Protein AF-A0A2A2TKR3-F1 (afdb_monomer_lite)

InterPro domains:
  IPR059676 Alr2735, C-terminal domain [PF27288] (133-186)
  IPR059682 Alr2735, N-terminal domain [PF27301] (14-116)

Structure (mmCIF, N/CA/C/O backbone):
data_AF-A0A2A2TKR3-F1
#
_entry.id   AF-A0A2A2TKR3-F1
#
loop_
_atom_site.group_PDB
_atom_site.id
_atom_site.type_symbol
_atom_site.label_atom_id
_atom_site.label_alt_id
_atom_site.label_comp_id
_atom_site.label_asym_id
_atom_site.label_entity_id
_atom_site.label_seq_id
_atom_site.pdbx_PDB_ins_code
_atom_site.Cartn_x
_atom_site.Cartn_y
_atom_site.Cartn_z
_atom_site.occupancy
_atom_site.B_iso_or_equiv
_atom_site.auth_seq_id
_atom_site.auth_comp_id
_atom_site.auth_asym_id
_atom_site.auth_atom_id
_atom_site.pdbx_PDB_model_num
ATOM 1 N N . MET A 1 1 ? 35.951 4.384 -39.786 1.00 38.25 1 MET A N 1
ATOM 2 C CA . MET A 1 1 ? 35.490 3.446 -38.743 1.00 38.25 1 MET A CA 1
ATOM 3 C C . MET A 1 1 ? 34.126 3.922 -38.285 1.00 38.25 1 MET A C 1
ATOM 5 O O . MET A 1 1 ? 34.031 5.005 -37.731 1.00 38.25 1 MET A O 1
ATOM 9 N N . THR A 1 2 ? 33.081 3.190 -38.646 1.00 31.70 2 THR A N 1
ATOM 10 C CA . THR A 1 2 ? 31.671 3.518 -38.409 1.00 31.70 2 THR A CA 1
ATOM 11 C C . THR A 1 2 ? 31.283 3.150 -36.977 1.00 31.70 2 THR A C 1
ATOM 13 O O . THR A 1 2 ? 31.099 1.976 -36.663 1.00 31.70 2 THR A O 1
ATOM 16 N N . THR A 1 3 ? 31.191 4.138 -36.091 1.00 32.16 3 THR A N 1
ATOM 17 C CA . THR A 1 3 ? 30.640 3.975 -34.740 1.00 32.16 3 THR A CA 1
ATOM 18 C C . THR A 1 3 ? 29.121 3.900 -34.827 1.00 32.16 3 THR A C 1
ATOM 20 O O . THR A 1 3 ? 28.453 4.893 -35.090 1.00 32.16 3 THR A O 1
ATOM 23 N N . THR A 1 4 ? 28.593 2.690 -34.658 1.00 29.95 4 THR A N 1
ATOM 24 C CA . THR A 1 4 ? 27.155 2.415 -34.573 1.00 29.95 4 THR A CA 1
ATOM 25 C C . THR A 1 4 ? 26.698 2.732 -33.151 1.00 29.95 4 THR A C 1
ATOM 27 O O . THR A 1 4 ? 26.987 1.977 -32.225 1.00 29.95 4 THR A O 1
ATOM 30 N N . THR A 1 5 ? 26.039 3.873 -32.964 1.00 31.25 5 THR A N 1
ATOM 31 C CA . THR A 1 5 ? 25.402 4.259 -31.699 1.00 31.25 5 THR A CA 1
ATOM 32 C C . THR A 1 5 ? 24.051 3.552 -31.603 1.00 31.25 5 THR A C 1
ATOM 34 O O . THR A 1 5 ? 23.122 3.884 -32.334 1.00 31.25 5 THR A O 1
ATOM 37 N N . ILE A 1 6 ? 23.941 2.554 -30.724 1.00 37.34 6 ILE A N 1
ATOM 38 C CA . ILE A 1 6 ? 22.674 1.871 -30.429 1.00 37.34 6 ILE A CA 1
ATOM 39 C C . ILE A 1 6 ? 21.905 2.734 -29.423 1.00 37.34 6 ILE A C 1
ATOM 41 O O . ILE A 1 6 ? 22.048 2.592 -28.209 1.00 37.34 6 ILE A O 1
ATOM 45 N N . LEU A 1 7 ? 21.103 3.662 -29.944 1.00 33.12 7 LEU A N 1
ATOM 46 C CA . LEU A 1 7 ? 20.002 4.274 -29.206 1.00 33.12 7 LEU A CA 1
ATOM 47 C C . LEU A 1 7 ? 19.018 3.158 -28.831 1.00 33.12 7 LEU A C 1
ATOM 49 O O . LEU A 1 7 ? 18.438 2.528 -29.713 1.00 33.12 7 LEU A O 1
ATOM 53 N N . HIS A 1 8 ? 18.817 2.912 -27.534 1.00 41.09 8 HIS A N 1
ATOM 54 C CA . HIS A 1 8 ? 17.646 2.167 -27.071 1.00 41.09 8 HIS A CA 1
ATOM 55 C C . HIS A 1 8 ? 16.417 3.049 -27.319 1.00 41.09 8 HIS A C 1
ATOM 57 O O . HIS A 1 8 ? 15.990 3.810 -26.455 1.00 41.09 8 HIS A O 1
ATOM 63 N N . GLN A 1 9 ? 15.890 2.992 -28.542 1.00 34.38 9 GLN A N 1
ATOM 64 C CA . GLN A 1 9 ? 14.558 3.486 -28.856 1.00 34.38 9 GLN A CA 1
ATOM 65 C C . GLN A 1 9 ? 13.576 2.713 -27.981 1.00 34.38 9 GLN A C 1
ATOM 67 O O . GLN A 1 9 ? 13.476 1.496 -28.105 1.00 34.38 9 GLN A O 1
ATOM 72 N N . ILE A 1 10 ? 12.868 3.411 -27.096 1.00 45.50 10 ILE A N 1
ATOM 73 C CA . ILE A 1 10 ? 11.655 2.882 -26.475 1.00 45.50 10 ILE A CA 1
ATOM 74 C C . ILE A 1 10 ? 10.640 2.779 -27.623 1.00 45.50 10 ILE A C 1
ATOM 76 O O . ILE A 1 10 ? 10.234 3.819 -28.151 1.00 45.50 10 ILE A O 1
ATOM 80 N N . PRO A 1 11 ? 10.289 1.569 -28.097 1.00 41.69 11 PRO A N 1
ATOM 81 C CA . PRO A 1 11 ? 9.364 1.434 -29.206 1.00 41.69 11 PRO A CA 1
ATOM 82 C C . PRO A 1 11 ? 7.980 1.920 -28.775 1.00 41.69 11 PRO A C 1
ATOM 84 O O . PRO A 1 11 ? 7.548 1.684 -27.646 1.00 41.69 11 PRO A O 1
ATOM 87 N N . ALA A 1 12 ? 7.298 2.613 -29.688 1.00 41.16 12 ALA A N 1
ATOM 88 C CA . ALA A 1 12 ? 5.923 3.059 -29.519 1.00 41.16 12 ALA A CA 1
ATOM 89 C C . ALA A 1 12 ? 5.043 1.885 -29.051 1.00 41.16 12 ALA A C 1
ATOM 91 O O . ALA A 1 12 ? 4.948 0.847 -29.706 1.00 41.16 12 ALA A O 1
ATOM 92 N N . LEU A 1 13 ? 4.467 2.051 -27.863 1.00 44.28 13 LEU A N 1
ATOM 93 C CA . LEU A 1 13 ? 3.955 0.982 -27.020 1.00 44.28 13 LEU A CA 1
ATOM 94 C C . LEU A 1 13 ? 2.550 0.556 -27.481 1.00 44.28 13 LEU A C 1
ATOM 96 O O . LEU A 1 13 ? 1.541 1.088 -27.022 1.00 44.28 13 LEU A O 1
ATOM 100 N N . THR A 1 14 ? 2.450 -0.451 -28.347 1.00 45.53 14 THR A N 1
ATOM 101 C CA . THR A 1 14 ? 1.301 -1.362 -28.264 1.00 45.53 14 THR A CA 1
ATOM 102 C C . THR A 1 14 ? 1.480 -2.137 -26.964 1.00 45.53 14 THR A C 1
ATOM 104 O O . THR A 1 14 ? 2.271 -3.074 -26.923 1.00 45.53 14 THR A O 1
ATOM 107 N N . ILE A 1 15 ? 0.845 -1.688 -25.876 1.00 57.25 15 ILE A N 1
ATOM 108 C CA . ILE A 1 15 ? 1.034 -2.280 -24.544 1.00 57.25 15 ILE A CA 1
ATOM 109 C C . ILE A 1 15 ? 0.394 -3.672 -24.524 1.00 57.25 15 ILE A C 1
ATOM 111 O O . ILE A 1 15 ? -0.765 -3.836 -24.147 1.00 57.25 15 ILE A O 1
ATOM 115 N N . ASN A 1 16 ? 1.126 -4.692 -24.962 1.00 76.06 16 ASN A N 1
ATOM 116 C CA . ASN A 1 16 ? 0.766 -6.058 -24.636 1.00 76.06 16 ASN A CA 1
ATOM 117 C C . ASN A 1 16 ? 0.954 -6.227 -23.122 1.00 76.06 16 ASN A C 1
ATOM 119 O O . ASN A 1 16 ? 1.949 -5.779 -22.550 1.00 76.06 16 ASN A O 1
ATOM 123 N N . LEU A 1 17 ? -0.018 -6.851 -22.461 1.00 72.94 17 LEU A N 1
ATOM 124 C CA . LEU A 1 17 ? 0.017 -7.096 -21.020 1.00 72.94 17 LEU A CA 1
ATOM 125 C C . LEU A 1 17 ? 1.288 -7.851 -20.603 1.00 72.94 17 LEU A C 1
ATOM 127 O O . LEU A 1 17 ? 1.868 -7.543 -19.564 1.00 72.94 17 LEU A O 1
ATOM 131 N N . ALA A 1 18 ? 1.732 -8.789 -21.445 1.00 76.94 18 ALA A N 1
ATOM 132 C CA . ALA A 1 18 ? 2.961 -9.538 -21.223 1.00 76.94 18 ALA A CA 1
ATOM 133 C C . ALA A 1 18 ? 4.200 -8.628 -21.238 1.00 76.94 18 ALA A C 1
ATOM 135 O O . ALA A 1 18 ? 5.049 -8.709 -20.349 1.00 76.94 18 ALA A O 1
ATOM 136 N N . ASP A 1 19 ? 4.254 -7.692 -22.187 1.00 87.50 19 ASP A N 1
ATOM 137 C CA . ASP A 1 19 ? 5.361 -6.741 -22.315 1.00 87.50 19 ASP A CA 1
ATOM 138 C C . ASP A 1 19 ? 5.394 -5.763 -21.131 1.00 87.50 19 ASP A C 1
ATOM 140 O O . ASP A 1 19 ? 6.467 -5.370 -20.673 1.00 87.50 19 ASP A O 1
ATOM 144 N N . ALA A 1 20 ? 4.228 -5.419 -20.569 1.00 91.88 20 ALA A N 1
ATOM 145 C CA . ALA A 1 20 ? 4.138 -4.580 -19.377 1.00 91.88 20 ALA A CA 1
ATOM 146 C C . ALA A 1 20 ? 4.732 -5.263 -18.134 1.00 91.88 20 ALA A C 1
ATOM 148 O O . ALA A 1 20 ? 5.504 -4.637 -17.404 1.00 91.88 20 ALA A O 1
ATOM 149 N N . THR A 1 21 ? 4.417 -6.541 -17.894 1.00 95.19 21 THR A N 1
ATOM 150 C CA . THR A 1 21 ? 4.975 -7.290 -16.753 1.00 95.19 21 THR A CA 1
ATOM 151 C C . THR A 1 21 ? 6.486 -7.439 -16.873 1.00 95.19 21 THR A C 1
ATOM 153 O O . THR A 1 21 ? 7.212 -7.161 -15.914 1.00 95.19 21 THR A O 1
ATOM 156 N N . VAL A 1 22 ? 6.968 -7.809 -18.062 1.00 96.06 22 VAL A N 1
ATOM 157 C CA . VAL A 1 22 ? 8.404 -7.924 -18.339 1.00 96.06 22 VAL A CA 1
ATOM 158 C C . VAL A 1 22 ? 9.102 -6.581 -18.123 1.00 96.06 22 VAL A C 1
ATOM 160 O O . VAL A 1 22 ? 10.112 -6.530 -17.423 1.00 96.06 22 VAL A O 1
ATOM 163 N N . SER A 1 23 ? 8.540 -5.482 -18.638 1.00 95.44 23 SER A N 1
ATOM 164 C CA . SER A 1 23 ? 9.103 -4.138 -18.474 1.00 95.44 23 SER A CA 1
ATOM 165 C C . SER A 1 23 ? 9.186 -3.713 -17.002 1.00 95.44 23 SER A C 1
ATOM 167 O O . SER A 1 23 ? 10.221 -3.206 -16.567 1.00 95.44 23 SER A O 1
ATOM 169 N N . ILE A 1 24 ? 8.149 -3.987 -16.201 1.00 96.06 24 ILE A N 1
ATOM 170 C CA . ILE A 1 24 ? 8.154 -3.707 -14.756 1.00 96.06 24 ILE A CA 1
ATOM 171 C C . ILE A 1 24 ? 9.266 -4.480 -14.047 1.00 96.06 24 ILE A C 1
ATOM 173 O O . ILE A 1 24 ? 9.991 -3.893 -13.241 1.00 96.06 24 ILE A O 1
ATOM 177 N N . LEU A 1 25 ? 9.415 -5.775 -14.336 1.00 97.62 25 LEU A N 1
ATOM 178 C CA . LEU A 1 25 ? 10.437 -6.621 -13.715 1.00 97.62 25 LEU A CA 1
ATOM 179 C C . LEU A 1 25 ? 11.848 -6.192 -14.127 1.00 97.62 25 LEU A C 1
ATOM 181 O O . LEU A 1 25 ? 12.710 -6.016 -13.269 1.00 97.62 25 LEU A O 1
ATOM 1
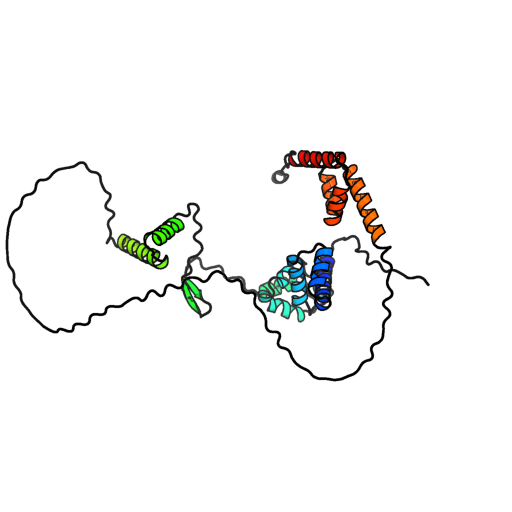85 N N . GLN A 1 26 ? 12.071 -5.938 -15.417 1.00 97.12 26 GLN A N 1
ATOM 186 C CA . GLN A 1 26 ? 13.348 -5.432 -15.924 1.00 97.12 26 GLN A CA 1
ATOM 187 C C . GLN A 1 26 ? 13.720 -4.098 -15.275 1.00 97.12 26 GLN A C 1
ATOM 189 O O . GLN A 1 26 ? 14.851 -3.923 -14.819 1.00 97.12 26 GLN A O 1
ATOM 194 N N . HIS A 1 27 ? 12.766 -3.170 -15.182 1.00 95.81 27 HIS A N 1
ATOM 195 C CA . HIS A 1 27 ? 12.998 -1.880 -14.548 1.00 95.81 27 HIS A CA 1
ATOM 196 C C . HIS A 1 27 ? 13.284 -2.024 -13.048 1.00 95.81 27 HIS A C 1
ATOM 198 O O . HIS A 1 27 ? 14.209 -1.398 -12.531 1.00 95.81 27 HIS A O 1
ATOM 204 N N . ALA A 1 28 ? 12.538 -2.883 -12.348 1.00 97.62 28 ALA A N 1
ATOM 205 C CA . ALA A 1 28 ? 12.765 -3.190 -10.940 1.00 97.62 28 ALA A CA 1
ATOM 206 C C . ALA A 1 28 ? 14.179 -3.746 -10.698 1.00 97.62 28 ALA A C 1
ATOM 208 O O . ALA A 1 28 ? 14.894 -3.256 -9.819 1.00 97.62 28 ALA A O 1
ATOM 209 N N . PHE A 1 29 ? 14.609 -4.722 -11.501 1.00 98.06 29 PHE A N 1
ATOM 210 C CA . PHE A 1 29 ? 15.944 -5.310 -11.403 1.00 98.06 29 PHE A CA 1
ATOM 211 C C . PHE A 1 29 ? 17.042 -4.298 -11.719 1.00 98.06 29 PHE A C 1
ATOM 213 O O . PHE A 1 29 ? 17.981 -4.163 -10.935 1.00 98.06 29 PHE A O 1
ATOM 220 N N . TRP A 1 30 ? 16.888 -3.513 -12.788 1.00 96.81 30 TRP A N 1
ATOM 221 C CA . TRP A 1 30 ? 17.809 -2.421 -13.102 1.00 96.81 30 TRP A CA 1
ATOM 222 C C . TRP A 1 30 ? 17.927 -1.433 -11.936 1.00 96.81 30 TRP A C 1
ATOM 224 O O . TRP A 1 30 ? 19.037 -1.081 -11.533 1.00 96.81 30 TRP A O 1
ATOM 234 N N . LEU A 1 31 ? 16.804 -1.033 -11.333 1.00 96.81 31 LEU A N 1
ATOM 235 C CA . LEU A 1 31 ? 16.787 -0.092 -10.216 1.00 96.81 31 LEU A CA 1
ATOM 236 C C . LEU A 1 31 ? 17.511 -0.649 -8.981 1.00 96.81 31 LEU A C 1
ATOM 238 O O . LEU A 1 31 ? 18.245 0.081 -8.307 1.00 96.81 31 LEU A O 1
ATOM 242 N N . ARG A 1 32 ? 17.349 -1.947 -8.697 1.00 97.38 32 ARG A N 1
ATOM 243 C CA . ARG A 1 32 ? 18.097 -2.643 -7.644 1.00 97.38 32 ARG A CA 1
ATOM 244 C C . ARG A 1 32 ? 19.599 -2.645 -7.933 1.00 97.38 32 ARG A C 1
ATOM 246 O O . ARG A 1 32 ? 20.370 -2.313 -7.033 1.00 97.38 32 ARG A O 1
ATOM 253 N N . SER A 1 33 ? 20.014 -2.928 -9.169 1.00 97.12 33 SER A N 1
ATOM 254 C CA . SER A 1 33 ? 21.426 -2.859 -9.571 1.00 97.12 33 SER A CA 1
ATOM 255 C C . SER A 1 33 ? 22.000 -1.451 -9.391 1.00 97.12 33 SER A C 1
ATOM 257 O O . SER A 1 33 ? 23.070 -1.293 -8.805 1.00 97.12 33 SER A O 1
ATOM 259 N N . GLN A 1 34 ? 21.267 -0.406 -9.795 1.00 96.62 34 GLN A N 1
ATOM 260 C CA . GLN A 1 34 ? 21.697 0.980 -9.576 1.00 96.62 34 GLN A CA 1
ATOM 261 C C . GLN A 1 34 ? 21.849 1.305 -8.087 1.00 96.62 34 GLN A C 1
ATOM 263 O O . GLN A 1 34 ? 22.810 1.963 -7.694 1.00 96.62 34 GLN A O 1
ATOM 268 N N . LYS A 1 35 ? 20.937 0.821 -7.237 1.00 96.38 35 LYS A N 1
ATOM 269 C CA . LYS A 1 35 ? 21.003 1.024 -5.783 1.00 96.38 35 LYS A CA 1
ATOM 270 C C . LYS A 1 35 ? 22.218 0.344 -5.139 1.00 96.38 35 LYS A C 1
ATOM 272 O O . LYS A 1 35 ? 22.719 0.857 -4.144 1.00 96.38 35 LYS A O 1
ATOM 277 N N . GLN A 1 36 ? 22.668 -0.794 -5.672 1.00 96.38 36 GLN A N 1
ATOM 278 C CA . GLN A 1 36 ? 23.852 -1.509 -5.178 1.00 96.38 36 GLN A CA 1
ATOM 279 C C . GLN A 1 36 ? 25.163 -0.818 -5.578 1.00 96.38 36 GLN A C 1
ATOM 281 O O . GLN A 1 36 ? 26.110 -0.811 -4.798 1.00 96.38 36 GLN A O 1
ATOM 286 N N . ILE A 1 37 ? 25.213 -0.225 -6.775 1.00 96.69 37 ILE A N 1
ATOM 287 C CA . ILE A 1 37 ? 26.425 0.406 -7.321 1.00 96.69 37 ILE A CA 1
ATOM 288 C C . ILE A 1 37 ? 26.570 1.856 -6.838 1.00 96.69 37 ILE A C 1
ATOM 290 O O . ILE A 1 37 ?
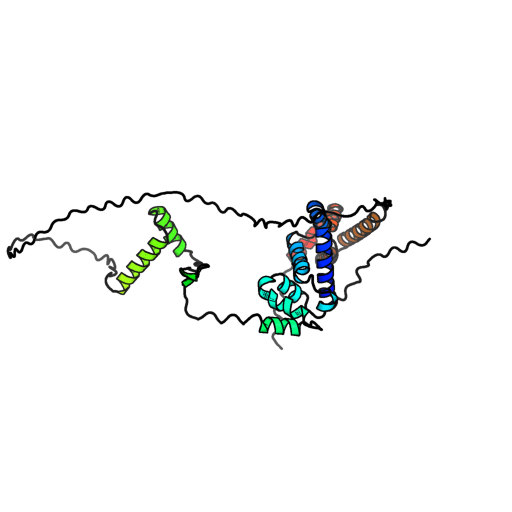 27.673 2.318 -6.541 1.00 96.69 37 ILE A O 1
ATOM 294 N N . LEU A 1 38 ? 25.467 2.606 -6.778 1.00 95.69 38 LEU A N 1
ATOM 295 C CA . LEU A 1 38 ? 25.498 4.0
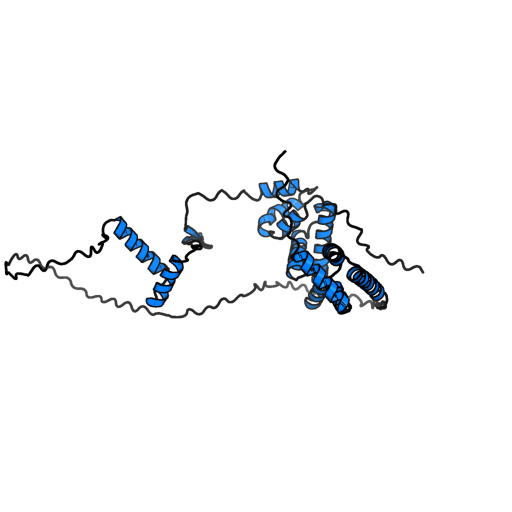35 -6.489 1.00 95.69 38 LEU A CA 1
ATOM 296 C C . LEU A 1 38 ? 25.422 4.316 -4.983 1.00 95.69 38 LEU A C 1
ATOM 298 O O . LEU A 1 38 ? 24.582 3.754 -4.278 1.00 95.69 38 LEU A O 1
ATOM 302 N N . PRO A 1 39 ? 26.192 5.292 -4.470 1.00 96.88 39 PRO A N 1
ATOM 303 C CA . PRO A 1 39 ? 26.004 5.759 -3.106 1.00 96.88 39 PRO A CA 1
ATOM 304 C C . PRO A 1 39 ? 24.617 6.400 -2.947 1.00 96.88 39 PRO A C 1
ATOM 306 O O . PRO A 1 39 ? 24.094 7.048 -3.858 1.00 96.88 39 PRO A O 1
ATOM 309 N N . LYS A 1 40 ? 24.043 6.311 -1.740 1.00 95.50 40 LYS A N 1
ATOM 310 C CA . LYS A 1 40 ? 22.672 6.763 -1.408 1.00 95.50 40 LYS A CA 1
ATOM 311 C C . LYS A 1 40 ? 22.325 8.184 -1.879 1.00 95.50 40 LYS A C 1
ATOM 313 O O . LYS A 1 40 ? 21.161 8.477 -2.148 1.00 95.50 40 LYS A O 1
ATOM 318 N N . LYS A 1 41 ? 23.300 9.100 -1.930 1.00 96.62 41 LYS A N 1
ATOM 319 C CA . LYS A 1 41 ? 23.101 10.465 -2.450 1.00 96.62 41 LYS A CA 1
ATOM 320 C C . LYS A 1 41 ? 22.892 10.461 -3.971 1.00 96.62 41 LYS A C 1
ATOM 322 O O . LYS A 1 41 ? 21.884 10.984 -4.427 1.00 96.62 41 LYS A O 1
ATOM 327 N N . ARG A 1 42 ? 23.777 9.797 -4.724 1.00 96.62 42 ARG A N 1
ATOM 328 C CA . ARG A 1 42 ? 23.698 9.685 -6.191 1.00 96.62 42 ARG A CA 1
ATOM 329 C C . ARG A 1 42 ? 22.470 8.913 -6.653 1.00 96.62 42 ARG A C 1
ATOM 331 O O . ARG A 1 42 ? 21.826 9.322 -7.606 1.00 96.62 42 ARG A O 1
ATOM 338 N N . PHE A 1 43 ? 22.095 7.856 -5.936 1.00 96.56 43 PHE A N 1
ATOM 339 C CA . PHE A 1 43 ? 20.866 7.120 -6.236 1.00 96.56 43 PHE A CA 1
ATOM 340 C C . PHE A 1 43 ? 19.615 8.007 -6.108 1.00 96.56 43 PHE A C 1
ATOM 342 O O . PHE A 1 43 ? 18.727 7.957 -6.953 1.00 96.56 43 PHE A O 1
ATOM 349 N N . ARG A 1 44 ? 19.554 8.874 -5.086 1.00 95.50 44 ARG A N 1
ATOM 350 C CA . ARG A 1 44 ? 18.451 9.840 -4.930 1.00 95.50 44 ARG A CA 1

━━━━━━━━━━━━━━━━

**WORK ORDER:** Transcribe the listing above line for line, from the first line to the line containing "ATOM 25 C C", inclusive, with no other lines.

**SOLUTION TO THE EXERCISE:**
Protein AF-A0A2A2TKR3-F1 (afdb_monomer_lite)

InterPro domains:
  IPR059676 Alr2735, C-terminal domain [PF27288] (133-186)
  IPR059682 Alr2735, N-terminal domain [PF27301] (14-116)

Structure (mmCIF, N/CA/C/O backbone):
data_AF-A0A2A2TKR3-F1
#
_entry.id   AF-A0A2A2TKR3-F1
#
loop_
_atom_site.group_PDB
_atom_site.id
_atom_site.type_symbol
_atom_site.label_atom_id
_atom_site.label_alt_id
_atom_site.label_comp_id
_atom_site.label_asym_id
_atom_site.label_entity_id
_atom_site.label_seq_id
_atom_site.pdbx_PDB_ins_code
_atom_site.Cartn_x
_atom_site.Cartn_y
_atom_site.Cartn_z
_atom_site.occupancy
_atom_site.B_iso_or_equiv
_atom_site.auth_seq_id
_atom_site.auth_comp_id
_atom_site.auth_asym_id
_atom_site.auth_atom_id
_atom_site.pdbx_PDB_model_num
ATOM 1 N N . MET A 1 1 ? 35.951 4.384 -39.786 1.00 38.25 1 MET A N 1
ATOM 2 C CA . MET A 1 1 ? 35.490 3.446 -38.743 1.00 38.25 1 MET A CA 1
ATOM 3 C C . MET A 1 1 ? 34.126 3.922 -38.285 1.00 38.25 1 MET A C 1
ATOM 5 O O . MET A 1 1 ? 34.031 5.005 -37.731 1.00 38.25 1 MET A O 1
ATOM 9 N N . THR A 1 2 ? 33.081 3.190 -38.646 1.00 31.70 2 THR A N 1
ATOM 10 C CA . THR A 1 2 ? 31.671 3.518 -38.409 1.00 31.70 2 THR A CA 1
ATOM 11 C C . THR A 1 2 ? 31.283 3.150 -36.977 1.00 31.70 2 THR A C 1
ATOM 13 O O . THR A 1 2 ? 31.099 1.976 -36.663 1.00 31.70 2 THR A O 1
ATOM 16 N N . THR A 1 3 ? 31.191 4.138 -36.091 1.00 32.16 3 THR A N 1
ATOM 17 C CA . THR A 1 3 ? 30.640 3.975 -34.740 1.00 32.16 3 THR A CA 1
ATOM 18 C C . THR A 1 3 ? 29.121 3.900 -34.827 1.00 32.16 3 THR A C 1
ATOM 20 O O . THR A 1 3 ? 28.453 4.893 -35.090 1.00 32.16 3 THR A O 1
ATOM 23 N N . THR A 1 4 ? 28.593 2.690 -34.658 1.00 29.95 4 THR A N 1
ATOM 24 C CA . THR A 1 4 ? 27.155 2.415 -34.573 1.00 29.95 4 THR A CA 1
ATOM 25 C C . THR A 1 4 ? 26.698 2.732 -33.151 1.00 29.95 4 THR A C 1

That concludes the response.